5. A final reason why this number should not be cited as a reason to avoid THR or ST more generally is a bit more subtle, and requires knowledge of the world and not just statistics, but should be instantly recognizable as valid: Even if it were true that someone initiating ST right now would have a 50-fold increase in OC risk fifty years from now, who cares? Seriously. Anyone with enough literacy, wealth, and motivation to have access to this propaganda is of a social class high enough to, almost certainly, have access to high-probability cure for OC fifty years from now. Just think about the progress in medical technology in the last fifty years, and then about the rate of acceleration of technology. This is nothing like the heart attack that might kill a fifty-year-old smoker tomorrow or the emphysema that will likely be irreversible in his lifetime. A dramatic multiplication of someone’s (very very low baseline) risk for oral cancer fifty (or even forty and probably even twenty) years from now simply does not matter very much. This is obviously not to say that we should not endeavor to prevent cancer or that current OCs are not terrible diseases, of course, but discouraging a behavior that could save many lives (via THR) or that people simply really like based on claims of a few cancers that will not occur until they are extremely likely to be curable is obviously indefensible.
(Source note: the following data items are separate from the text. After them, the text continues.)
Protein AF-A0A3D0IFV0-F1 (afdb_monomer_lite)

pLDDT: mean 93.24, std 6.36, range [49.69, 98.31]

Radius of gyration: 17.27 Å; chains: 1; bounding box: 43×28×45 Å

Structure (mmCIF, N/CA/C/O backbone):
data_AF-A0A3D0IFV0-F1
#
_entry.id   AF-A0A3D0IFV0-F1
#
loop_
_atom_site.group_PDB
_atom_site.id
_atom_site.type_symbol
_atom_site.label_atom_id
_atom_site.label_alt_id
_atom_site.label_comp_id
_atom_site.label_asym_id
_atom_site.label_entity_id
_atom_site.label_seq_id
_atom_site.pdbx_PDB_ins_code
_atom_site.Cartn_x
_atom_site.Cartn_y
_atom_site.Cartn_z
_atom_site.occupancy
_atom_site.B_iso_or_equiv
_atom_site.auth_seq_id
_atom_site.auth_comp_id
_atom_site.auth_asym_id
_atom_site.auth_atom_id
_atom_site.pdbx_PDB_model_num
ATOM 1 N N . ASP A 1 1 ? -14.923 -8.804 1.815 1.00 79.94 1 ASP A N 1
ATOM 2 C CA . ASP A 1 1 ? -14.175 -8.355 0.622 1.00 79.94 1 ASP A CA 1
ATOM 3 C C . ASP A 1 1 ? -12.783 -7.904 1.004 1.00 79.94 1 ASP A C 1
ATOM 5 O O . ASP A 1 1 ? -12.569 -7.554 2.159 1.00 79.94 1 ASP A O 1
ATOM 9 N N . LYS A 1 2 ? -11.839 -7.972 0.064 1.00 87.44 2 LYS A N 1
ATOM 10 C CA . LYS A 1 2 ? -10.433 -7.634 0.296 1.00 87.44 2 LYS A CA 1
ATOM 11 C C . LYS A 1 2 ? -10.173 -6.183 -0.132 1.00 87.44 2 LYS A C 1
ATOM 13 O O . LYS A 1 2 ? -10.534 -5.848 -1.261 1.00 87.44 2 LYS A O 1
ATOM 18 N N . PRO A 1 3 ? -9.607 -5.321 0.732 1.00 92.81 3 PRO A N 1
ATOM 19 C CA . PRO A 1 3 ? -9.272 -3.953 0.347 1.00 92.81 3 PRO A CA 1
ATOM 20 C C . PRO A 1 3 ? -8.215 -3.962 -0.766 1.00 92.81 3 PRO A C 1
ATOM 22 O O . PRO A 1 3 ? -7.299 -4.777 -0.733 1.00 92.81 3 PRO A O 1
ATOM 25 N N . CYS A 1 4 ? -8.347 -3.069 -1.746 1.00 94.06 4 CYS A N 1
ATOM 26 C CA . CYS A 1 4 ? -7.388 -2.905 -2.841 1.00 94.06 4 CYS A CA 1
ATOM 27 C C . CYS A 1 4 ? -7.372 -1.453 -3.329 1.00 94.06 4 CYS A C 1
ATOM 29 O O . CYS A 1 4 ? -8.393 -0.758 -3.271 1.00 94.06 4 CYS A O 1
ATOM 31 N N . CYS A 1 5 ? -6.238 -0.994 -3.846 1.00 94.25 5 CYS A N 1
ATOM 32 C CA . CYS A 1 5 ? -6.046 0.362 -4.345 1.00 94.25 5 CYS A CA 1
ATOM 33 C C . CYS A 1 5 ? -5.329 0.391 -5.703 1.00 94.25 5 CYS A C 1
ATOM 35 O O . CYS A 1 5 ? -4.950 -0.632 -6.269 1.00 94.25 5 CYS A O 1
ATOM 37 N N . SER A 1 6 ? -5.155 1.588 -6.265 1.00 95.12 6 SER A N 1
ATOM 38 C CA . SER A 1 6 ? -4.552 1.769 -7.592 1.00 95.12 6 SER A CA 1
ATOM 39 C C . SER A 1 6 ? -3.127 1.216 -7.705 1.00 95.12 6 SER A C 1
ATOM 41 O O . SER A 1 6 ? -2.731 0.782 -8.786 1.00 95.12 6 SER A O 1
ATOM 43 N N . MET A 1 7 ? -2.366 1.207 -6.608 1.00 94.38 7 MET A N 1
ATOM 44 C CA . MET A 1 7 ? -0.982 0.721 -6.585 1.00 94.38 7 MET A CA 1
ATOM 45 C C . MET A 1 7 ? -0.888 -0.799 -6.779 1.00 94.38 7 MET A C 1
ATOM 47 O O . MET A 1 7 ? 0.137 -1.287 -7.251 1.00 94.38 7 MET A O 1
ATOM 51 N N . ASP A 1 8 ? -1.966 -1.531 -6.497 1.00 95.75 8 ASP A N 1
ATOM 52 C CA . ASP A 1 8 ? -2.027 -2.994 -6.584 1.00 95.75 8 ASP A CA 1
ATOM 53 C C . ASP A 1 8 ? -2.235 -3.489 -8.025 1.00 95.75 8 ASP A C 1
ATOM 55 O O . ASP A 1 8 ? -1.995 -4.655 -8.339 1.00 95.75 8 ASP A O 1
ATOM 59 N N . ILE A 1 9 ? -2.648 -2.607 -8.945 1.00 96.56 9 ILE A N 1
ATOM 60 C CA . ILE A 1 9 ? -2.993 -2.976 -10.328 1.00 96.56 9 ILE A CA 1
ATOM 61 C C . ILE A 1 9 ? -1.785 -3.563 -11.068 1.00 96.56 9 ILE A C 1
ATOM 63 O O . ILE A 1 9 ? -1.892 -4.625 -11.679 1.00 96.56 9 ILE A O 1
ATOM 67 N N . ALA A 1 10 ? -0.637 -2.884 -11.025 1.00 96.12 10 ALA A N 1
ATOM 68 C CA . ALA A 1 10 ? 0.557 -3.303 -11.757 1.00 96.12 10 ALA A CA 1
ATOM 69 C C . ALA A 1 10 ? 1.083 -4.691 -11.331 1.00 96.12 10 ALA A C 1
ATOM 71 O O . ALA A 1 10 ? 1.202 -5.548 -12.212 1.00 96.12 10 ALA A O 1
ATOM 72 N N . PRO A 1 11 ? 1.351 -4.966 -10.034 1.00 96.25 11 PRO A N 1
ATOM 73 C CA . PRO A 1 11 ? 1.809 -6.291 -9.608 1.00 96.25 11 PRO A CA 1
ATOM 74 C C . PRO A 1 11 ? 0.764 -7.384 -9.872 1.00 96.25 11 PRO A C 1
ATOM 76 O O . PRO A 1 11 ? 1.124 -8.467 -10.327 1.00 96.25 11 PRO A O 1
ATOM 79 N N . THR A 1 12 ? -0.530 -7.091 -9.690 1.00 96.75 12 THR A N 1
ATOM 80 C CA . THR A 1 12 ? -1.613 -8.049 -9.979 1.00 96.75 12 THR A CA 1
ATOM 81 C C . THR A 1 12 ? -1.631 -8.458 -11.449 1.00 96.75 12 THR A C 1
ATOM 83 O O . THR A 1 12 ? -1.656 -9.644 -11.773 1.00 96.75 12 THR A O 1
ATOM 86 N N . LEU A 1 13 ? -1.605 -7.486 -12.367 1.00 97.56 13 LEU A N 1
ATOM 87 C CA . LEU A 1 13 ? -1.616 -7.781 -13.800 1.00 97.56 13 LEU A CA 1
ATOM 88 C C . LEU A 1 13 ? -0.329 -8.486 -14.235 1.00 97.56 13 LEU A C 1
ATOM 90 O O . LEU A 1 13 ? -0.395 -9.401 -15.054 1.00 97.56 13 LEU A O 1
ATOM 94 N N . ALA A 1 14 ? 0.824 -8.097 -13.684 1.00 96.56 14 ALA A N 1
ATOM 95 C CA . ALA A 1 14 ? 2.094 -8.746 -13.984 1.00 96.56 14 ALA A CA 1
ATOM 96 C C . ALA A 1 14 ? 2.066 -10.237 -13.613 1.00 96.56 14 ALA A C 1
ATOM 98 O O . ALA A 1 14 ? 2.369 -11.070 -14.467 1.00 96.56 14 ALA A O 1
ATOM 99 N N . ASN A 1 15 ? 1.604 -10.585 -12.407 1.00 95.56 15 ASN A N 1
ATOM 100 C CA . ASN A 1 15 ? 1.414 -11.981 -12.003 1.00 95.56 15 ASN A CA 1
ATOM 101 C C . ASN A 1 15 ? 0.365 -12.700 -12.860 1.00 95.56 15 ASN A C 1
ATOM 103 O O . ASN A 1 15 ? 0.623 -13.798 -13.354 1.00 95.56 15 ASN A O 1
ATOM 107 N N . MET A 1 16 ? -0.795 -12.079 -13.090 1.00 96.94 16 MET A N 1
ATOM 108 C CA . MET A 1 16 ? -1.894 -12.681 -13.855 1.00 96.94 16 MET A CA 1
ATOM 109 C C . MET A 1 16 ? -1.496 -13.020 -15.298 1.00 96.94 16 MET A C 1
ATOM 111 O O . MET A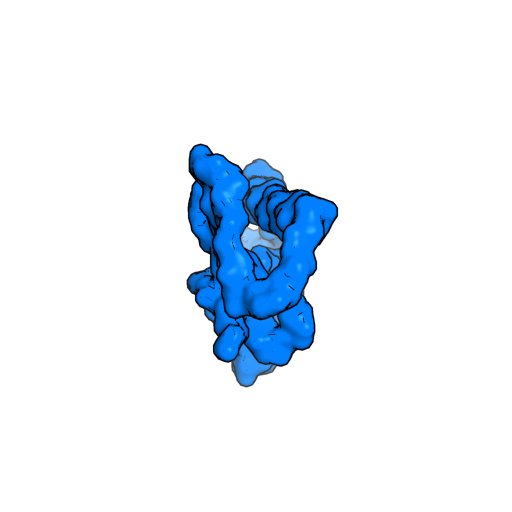 1 16 ? -1.915 -14.047 -15.831 1.00 96.94 16 MET A O 1
ATOM 115 N N . PHE A 1 17 ? -0.677 -12.180 -15.934 1.00 97.31 17 PHE A N 1
ATOM 116 C CA . PHE A 1 17 ? -0.169 -12.414 -17.287 1.00 97.31 17 PHE A CA 1
ATOM 117 C C . PHE A 1 17 ? 1.167 -13.173 -17.322 1.00 97.31 17 PHE A C 1
ATOM 119 O O . PHE A 1 17 ? 1.710 -13.384 -18.407 1.00 97.31 17 PHE A O 1
ATOM 126 N N . GLY A 1 18 ? 1.703 -13.594 -16.171 1.00 95.31 18 GLY A N 1
ATOM 127 C CA . GLY A 1 18 ? 2.978 -14.309 -16.083 1.00 95.31 18 GLY A CA 1
ATOM 128 C C . GLY A 1 18 ? 4.180 -13.485 -16.557 1.00 95.31 18 GLY A C 1
ATOM 129 O O . GLY A 1 18 ? 5.129 -14.040 -17.114 1.00 95.31 18 GLY A O 1
ATOM 130 N N . LEU A 1 19 ? 4.134 -12.162 -16.390 1.00 94.88 19 LEU A N 1
ATOM 131 C CA . LEU A 1 19 ? 5.226 -11.267 -16.755 1.00 94.88 19 LEU A CA 1
ATOM 132 C C . LEU A 1 19 ? 6.372 -11.382 -15.739 1.00 94.88 19 LEU A C 1
ATOM 134 O O . LEU A 1 19 ? 6.120 -11.407 -14.535 1.00 94.88 19 LEU A O 1
ATOM 138 N N . PRO A 1 20 ? 7.638 -11.398 -16.186 1.00 90.12 20 PRO A N 1
ATOM 139 C CA . PRO A 1 20 ? 8.765 -11.350 -15.269 1.00 90.12 20 PRO A CA 1
ATOM 140 C C . PRO A 1 20 ? 8.8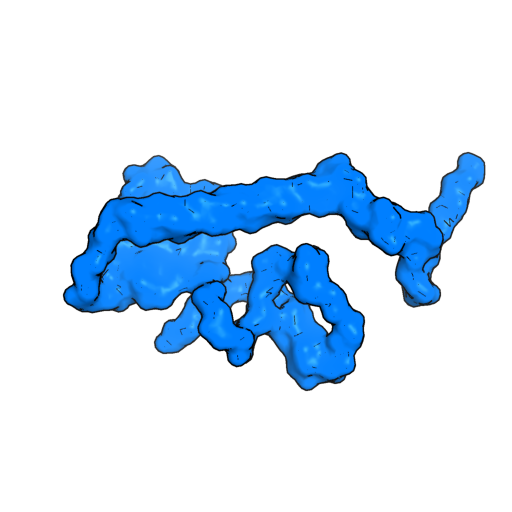74 -9.949 -14.655 1.00 90.12 20 PRO A C 1
ATOM 142 O O . PRO A 1 20 ? 9.068 -8.964 -15.368 1.00 90.12 20 PRO A O 1
ATOM 145 N N . TYR A 1 21 ? 8.782 -9.856 -13.330 1.00 89.75 21 TYR A N 1
ATOM 146 C CA . TYR A 1 21 ? 9.060 -8.632 -12.582 1.00 89.75 21 TYR A CA 1
ATOM 147 C C . TYR A 1 21 ? 9.626 -8.956 -11.197 1.00 89.75 21 TYR A C 1
ATOM 149 O O . TYR A 1 21 ? 9.464 -10.065 -10.689 1.00 89.75 21 TYR A O 1
ATOM 157 N N . ASP A 1 22 ? 10.303 -7.981 -10.592 1.00 90.75 22 ASP A N 1
ATOM 158 C CA . ASP A 1 22 ? 10.702 -8.036 -9.186 1.00 90.75 22 ASP A CA 1
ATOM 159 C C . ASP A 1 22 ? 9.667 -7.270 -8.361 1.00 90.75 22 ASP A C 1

With all that as background, I will no proceed in Part 2 to discuss what is not widely knowable about the Winn paper, because it requires analyzing the data. One might argue that since the result is so clearly irrelevant for the above reasons, there is little point in this. But since those incredibly obvious reasons do not seem to have stopped the disinformation, it cannot hurt to pile on a few others. In addition, this serves and important illustration of the methodologic and ethical problems that are rife in epidemiologic publishing, particularly in areas where those reporting the results are more activist than scientist. For example, someone who realizes how this number was cooked will be more likely to see that the anti-THR propaganda that has been published by the Karolinska Institute over the last few years is pretty clearly cooked. Oh, and the full reference for the Will study is N Engl J Med. 1981 Mar 26;304(13):745-9, Snuff dipping and oral cancer among women in the southern United States, Winn DM, Blot WJ, Shy CM, Pickle LW, Toledo A, Fraumeni JF Jr. – I mention this as a hint to teachers: If you are looking for teaching articles to demonstrate dramatic over-conclusion, naive epidemiology methods, and unsubstantiated policy prescriptions, you really cannot beat the New England Journal of Medicine.